Team:UPF Barcelona/Description

Team:UPF Barcelona - 2021.igem.org

Project

Description and overview

ARIA team in fighting a highly complex and multifactorial problem with an innovative point of view.

Problem: the silent pandemic of the 21st century

Antibiotic treatment is one of the main approaches of modern medicine used to treat infectious diseases. Its discovery implied a turning point in the history of medicine, and therefore in pharmacology development. After years of misuse of this incredible finding in several spheres as the clinic and food industry, negative selective pressure and the power of evolution have led to a massive landscape of antibiotic resistance genes [1]. Combinations of those genes supply bacteria with the tools to overcome drugs’ pharmacokinetics, which can be achieved via multiple mechanisms such as efflux pump, limitation of the drugs’ uptake, modification of its target structure, or simply by its inactivation [2].

The image shows different mechanisms that can undergo antibiotic resistance. On the bottom left an efflux pump is ejecting the drug out from the cell. On the top left, the drug’s target has been modified blocking the interaction between both. On the bottom right, an alternative enzyme is inactivating the drug. On the top right, an acquired structure is preventing the drug from entering the cell.

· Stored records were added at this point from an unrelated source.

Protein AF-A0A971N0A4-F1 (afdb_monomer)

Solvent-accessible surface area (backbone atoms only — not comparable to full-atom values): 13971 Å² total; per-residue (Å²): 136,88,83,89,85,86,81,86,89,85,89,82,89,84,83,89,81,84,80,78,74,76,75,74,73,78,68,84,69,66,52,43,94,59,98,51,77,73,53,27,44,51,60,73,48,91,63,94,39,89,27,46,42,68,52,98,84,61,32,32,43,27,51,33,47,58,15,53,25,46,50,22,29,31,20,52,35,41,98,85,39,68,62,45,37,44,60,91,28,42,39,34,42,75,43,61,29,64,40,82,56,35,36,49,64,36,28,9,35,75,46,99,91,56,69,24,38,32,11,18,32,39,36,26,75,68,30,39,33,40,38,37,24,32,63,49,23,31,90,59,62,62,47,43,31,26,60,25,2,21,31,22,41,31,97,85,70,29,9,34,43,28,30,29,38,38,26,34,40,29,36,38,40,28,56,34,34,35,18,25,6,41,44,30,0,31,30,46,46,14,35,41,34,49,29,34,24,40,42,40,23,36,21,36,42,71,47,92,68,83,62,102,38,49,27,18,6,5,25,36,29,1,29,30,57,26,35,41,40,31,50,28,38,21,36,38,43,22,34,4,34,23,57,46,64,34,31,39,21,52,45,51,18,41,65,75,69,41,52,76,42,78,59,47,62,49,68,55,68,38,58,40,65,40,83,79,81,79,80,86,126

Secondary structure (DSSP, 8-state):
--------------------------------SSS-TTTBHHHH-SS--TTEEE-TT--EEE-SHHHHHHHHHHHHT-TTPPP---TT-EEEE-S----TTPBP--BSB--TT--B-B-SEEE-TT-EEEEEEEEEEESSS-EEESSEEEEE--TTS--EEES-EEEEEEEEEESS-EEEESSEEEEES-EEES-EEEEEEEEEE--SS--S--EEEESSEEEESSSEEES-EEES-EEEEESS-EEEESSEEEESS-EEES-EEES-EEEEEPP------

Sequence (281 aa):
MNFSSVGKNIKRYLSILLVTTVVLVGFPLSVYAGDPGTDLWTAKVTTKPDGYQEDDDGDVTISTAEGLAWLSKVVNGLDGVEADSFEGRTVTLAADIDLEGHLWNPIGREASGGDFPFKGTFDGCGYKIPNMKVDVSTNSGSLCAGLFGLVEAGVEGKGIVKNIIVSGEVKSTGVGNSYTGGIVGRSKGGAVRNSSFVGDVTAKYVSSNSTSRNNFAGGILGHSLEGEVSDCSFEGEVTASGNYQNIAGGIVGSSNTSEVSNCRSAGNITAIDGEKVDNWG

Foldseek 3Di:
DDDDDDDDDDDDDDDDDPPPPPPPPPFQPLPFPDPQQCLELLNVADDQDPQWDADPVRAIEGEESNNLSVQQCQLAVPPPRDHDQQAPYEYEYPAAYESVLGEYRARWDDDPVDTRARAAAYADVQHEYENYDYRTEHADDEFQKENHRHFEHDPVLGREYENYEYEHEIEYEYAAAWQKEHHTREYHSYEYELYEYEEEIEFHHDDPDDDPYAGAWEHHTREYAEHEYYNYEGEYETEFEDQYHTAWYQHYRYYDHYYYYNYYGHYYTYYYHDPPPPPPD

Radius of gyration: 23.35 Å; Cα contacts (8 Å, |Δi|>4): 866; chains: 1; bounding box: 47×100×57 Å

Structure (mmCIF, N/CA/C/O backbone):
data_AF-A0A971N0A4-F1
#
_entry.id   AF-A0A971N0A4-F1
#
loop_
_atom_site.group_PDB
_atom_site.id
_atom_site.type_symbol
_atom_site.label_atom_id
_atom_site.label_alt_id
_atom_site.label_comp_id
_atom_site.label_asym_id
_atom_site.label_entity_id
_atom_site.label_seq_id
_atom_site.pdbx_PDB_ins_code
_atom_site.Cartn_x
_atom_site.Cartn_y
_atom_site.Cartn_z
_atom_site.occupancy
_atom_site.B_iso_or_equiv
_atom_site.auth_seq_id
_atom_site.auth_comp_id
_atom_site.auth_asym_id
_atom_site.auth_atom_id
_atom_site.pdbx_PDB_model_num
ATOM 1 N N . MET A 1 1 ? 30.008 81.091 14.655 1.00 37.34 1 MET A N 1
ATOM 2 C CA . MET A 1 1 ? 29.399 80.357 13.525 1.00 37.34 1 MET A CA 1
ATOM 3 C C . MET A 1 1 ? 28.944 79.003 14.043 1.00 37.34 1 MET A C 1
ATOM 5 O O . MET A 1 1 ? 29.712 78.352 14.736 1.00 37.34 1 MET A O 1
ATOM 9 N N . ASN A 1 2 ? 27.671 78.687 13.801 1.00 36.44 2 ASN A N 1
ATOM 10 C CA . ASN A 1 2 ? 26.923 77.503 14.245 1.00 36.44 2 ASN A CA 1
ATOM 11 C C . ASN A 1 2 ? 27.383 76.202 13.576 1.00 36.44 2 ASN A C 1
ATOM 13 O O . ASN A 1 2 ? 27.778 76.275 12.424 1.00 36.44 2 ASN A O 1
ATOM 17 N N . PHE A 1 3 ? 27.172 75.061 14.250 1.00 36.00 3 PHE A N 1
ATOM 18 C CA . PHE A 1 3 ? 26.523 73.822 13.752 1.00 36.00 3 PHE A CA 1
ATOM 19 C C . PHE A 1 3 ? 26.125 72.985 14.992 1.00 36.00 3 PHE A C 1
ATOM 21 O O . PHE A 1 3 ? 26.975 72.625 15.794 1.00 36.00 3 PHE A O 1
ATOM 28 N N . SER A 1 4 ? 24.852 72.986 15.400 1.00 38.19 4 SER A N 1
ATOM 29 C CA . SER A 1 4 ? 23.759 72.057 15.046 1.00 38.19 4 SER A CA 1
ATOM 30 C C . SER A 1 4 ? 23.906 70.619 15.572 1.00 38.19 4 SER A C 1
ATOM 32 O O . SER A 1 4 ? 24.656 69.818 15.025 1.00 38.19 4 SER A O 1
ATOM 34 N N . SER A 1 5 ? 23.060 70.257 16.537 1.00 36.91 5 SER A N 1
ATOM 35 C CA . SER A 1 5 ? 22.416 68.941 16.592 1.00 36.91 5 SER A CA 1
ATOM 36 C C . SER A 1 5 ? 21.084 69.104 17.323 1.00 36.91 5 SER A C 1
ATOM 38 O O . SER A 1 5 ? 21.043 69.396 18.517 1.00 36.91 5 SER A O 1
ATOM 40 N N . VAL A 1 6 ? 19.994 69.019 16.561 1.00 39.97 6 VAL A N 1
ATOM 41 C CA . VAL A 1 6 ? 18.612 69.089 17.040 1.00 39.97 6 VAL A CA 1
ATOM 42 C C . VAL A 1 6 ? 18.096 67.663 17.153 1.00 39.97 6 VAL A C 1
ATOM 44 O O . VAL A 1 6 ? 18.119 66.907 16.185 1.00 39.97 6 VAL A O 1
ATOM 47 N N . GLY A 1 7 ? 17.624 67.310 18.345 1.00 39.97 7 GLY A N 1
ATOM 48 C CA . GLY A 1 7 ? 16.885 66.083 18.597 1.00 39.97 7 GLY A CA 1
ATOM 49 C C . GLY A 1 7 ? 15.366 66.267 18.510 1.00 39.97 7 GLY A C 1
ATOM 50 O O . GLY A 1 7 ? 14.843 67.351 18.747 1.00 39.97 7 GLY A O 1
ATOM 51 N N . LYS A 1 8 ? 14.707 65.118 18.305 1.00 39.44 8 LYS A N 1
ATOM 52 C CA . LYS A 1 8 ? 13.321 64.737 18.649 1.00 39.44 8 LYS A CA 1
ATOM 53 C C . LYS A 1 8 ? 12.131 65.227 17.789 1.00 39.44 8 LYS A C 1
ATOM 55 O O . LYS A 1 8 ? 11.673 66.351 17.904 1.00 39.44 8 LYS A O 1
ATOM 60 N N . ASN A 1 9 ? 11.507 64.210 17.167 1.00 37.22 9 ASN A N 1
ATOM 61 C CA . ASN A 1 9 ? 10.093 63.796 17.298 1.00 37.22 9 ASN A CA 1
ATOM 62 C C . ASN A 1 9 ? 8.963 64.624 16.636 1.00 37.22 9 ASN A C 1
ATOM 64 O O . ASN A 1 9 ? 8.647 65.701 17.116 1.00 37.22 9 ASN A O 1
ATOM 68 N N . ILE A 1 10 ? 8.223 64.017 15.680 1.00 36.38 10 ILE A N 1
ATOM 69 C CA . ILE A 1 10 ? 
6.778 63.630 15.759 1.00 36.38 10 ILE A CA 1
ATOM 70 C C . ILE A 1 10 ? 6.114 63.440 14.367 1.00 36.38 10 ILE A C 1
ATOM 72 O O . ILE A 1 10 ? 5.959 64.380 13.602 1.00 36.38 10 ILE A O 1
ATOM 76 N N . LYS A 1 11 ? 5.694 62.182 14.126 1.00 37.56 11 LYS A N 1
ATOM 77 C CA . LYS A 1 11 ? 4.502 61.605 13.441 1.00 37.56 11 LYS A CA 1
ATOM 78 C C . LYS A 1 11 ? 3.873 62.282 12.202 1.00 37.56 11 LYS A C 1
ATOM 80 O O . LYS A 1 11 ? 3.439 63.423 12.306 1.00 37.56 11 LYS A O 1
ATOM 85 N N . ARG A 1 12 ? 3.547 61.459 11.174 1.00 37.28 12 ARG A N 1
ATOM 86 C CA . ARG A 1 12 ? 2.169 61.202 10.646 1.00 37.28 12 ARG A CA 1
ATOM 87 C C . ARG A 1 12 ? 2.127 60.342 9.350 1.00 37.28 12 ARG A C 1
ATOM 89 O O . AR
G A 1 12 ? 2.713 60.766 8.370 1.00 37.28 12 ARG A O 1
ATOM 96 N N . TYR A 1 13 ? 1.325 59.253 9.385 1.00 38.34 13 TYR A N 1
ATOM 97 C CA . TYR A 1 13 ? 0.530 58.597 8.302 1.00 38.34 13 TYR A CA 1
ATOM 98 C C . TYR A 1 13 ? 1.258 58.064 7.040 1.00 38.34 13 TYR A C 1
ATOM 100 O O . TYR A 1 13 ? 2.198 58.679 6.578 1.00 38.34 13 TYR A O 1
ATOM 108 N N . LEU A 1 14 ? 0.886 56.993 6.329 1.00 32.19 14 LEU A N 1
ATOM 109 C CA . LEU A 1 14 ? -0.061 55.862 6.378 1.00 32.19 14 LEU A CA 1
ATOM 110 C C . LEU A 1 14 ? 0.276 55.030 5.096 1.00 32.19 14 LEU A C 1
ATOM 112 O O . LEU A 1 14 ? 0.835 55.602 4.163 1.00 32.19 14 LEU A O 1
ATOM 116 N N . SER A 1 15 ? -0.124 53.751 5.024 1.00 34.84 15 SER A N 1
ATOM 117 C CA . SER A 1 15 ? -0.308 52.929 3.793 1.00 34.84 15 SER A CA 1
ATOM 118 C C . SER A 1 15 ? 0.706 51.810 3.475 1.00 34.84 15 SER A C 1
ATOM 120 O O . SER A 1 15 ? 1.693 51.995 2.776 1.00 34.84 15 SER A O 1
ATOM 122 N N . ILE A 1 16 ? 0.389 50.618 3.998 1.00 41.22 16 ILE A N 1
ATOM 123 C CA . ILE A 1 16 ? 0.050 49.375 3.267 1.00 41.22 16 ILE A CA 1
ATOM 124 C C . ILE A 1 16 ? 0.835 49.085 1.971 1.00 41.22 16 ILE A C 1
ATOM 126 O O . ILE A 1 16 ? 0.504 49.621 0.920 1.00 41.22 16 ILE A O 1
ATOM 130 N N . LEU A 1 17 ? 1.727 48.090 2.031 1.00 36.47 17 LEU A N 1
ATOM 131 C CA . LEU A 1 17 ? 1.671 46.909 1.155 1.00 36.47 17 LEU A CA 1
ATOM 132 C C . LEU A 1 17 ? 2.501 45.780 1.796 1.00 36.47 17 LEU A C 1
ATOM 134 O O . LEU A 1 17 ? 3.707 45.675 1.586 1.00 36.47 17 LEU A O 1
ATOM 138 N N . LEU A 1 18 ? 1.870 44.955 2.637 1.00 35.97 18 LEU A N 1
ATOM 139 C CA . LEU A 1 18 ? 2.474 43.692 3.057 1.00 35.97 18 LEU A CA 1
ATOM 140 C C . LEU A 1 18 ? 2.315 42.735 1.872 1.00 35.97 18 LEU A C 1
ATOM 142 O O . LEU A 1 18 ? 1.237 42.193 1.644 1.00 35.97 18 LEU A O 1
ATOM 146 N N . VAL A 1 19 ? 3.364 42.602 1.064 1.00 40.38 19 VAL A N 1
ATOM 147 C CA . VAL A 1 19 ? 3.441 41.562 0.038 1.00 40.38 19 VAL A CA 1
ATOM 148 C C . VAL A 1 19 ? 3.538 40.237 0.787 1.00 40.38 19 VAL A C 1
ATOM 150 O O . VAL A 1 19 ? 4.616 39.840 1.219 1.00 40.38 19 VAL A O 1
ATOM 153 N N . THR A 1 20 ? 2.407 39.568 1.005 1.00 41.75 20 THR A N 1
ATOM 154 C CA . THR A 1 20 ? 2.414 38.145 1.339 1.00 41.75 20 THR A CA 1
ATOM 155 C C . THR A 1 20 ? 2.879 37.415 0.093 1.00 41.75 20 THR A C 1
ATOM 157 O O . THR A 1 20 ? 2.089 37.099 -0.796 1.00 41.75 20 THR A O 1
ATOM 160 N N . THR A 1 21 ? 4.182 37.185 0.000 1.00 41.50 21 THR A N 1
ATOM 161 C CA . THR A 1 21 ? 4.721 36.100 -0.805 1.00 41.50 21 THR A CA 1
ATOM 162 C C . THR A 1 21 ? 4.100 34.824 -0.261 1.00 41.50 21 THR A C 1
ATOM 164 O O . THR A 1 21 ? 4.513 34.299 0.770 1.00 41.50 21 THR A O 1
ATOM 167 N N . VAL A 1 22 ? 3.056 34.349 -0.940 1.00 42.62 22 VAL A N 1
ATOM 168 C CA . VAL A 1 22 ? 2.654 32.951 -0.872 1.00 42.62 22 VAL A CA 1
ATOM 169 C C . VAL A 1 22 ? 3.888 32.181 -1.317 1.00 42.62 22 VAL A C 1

Figure 1: Different mechanisms of antibiotic resistance: efflux pump (1), modification of drug’s target (2), limitation of drug’s uptake (3), and drug inactivation (4).

Antibiotic resistance (AR) does occur naturally, but there are few factors that have accelerated the process:

A symbolic diagram represents how the world will end up collapsing due to the crisis caused by antibiotic resistance. The factors contributing to this issue are the following:

Misuse and overuse of antimicrobials in humans, animals and plants.
Inadequate access to clean water, sanitation and hygiene.
Poor infection and disease prevention.
Inequality in vaccine, antimicrobials and diagnostics distribution.
Weak food safety and waste management systems.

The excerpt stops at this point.